*Stored records*.
^^^^
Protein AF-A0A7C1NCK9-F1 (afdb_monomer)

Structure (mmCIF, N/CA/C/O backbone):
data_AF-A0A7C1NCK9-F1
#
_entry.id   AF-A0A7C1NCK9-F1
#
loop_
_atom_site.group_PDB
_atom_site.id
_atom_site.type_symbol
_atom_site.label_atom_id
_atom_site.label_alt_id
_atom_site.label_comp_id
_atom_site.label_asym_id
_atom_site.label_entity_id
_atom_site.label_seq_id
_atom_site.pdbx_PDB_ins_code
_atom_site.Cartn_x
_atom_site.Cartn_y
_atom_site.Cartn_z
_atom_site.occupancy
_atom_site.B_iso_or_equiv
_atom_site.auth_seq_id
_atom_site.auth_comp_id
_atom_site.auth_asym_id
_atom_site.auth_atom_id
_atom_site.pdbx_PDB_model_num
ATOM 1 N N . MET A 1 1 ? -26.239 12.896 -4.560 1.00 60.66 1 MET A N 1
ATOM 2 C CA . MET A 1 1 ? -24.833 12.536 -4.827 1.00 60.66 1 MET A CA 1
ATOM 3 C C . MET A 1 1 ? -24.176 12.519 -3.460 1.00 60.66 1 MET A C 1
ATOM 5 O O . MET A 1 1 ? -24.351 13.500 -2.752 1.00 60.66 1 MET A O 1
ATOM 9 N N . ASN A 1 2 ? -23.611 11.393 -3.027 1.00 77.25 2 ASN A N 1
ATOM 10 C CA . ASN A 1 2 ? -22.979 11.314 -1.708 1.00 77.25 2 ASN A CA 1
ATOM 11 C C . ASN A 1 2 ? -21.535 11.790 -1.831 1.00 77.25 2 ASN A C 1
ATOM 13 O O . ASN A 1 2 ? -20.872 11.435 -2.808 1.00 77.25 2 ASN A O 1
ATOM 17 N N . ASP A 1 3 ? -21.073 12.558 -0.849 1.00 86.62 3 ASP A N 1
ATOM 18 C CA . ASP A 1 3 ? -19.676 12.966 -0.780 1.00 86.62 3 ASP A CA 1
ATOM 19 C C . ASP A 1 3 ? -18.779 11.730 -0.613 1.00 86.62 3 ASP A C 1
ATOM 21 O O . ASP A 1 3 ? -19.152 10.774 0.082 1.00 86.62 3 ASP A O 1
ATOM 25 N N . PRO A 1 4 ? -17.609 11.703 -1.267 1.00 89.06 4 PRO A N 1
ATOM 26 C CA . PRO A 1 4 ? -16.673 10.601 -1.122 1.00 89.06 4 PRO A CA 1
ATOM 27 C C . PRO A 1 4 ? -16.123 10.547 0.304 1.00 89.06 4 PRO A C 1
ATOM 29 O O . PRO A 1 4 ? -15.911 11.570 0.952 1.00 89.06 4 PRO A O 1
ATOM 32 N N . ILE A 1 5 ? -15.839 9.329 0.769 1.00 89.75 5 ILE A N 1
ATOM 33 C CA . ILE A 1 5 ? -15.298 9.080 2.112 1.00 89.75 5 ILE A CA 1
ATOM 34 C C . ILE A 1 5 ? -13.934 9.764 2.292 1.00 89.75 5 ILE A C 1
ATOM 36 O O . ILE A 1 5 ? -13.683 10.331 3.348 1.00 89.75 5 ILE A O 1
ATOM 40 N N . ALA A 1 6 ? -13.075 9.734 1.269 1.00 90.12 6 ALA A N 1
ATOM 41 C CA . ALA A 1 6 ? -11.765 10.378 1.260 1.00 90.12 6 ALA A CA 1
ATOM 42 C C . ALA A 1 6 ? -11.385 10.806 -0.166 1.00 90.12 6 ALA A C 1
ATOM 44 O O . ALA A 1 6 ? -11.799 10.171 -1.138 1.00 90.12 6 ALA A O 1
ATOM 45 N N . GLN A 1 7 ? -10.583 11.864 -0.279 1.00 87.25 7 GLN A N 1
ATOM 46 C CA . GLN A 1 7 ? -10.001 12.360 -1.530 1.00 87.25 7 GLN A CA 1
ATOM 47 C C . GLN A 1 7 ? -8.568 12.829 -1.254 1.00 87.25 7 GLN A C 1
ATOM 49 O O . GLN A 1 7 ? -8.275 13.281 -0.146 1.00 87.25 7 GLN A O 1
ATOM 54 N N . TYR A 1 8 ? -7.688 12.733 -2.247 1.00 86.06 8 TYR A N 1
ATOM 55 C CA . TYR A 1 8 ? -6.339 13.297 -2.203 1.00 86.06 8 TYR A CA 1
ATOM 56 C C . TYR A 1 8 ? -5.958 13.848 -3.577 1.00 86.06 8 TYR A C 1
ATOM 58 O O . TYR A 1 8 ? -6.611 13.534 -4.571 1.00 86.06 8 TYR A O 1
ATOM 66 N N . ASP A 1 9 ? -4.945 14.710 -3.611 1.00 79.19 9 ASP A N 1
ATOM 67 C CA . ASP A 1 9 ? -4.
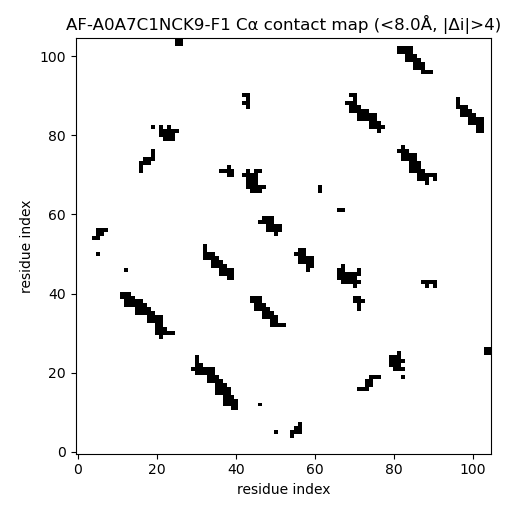446 15.288 -4.856 1.00 79.19 9 ASP A CA 1
ATOM 68 C C . ASP A 1 9 ? -3.579 14.278 -5.620 1.00 79.19 9 ASP A C 1
ATOM 70 O O . ASP A 1 9 ? -2.826 13.504 -5.022 1.00 79.19 9 ASP A O 1
ATOM 74 N N . HIS A 1 10 ? -3.690 14.282 -6.944 1.00 73.75 10 HIS A N 1
ATOM 75 C CA . HIS A 1 10 ? -3.055 13.322 -7.841 1.00 73.75 10 HIS A CA 1
ATOM 76 C C . HIS A 1 10 ? -1.981 13.960 -8.732 1.00 73.75 10 HIS A C 1
ATOM 78 O O . HIS A 1 10 ? -1.600 13.358 -9.732 1.00 73.75 10 HIS A O 1
ATOM 84 N N . ASP A 1 11 ? -1.460 15.142 -8.392 1.00 69.88 11 ASP A N 1
ATOM 85 C CA . ASP A 1 11 ? -0.420 15.820 -9.185 1.00 69.88 11 ASP A CA 1
ATOM 86 C C . ASP A 1 11 ? 0.756 14.896 -9.587 1.00 69.88 11 ASP A C 1
ATOM 88 O O . ASP A 1 11 ? 1.264 14.963 -10.715 1.00 69.88 11 ASP A O 1
ATOM 92 N N . GLU A 1 12 ? 1.120 13.956 -8.706 1.00 62.56 12 GLU A N 1
ATOM 93 C CA . GLU A 1 12 ? 2.189 12.966 -8.919 1.00 62.56 12 GLU A CA 1
ATOM 94 C C . GLU A 1 12 ? 1.706 11.505 -9.061 1.00 62.56 12 GLU A C 1
ATOM 96 O O . GLU A 1 12 ? 2.499 10.630 -9.421 1.00 62.56 12 GLU A O 1
ATOM 101 N N . GLY A 1 13 ? 0.426 11.228 -8.788 1.00 65.44 13 GLY A N 1
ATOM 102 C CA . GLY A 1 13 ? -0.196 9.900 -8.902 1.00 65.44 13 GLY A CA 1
^^^^
*PROBLEM TO SOLVE*.
Above are the entries. Quote exactly the lines from the one bearing "ATOM 17 N N" through the one bearing "ATOM 25 N N".

*REPLY*.
ATOM 17 N N . ASP A 1 3 ? -21.073 12.558 -0.849 1.00 86.62 3 ASP A N 1
ATOM 18 C CA . ASP A 1 3 ? -19.676 12.966 -0.780 1.00 86.62 3 ASP A CA 1
ATOM 19 C C . ASP A 1 3 ? -18.779 11.730 -0.613 1.00 86.62 3 ASP A C 1
ATOM 21 O O . ASP A 1 3 ? -19.152 10.774 0.082 1.00 86.62 3 ASP A O 1
ATOM 25 N N . PRO A 1 4 ? -17.609 11.703 -1.267 1.00 89.06 4 PRO A N 1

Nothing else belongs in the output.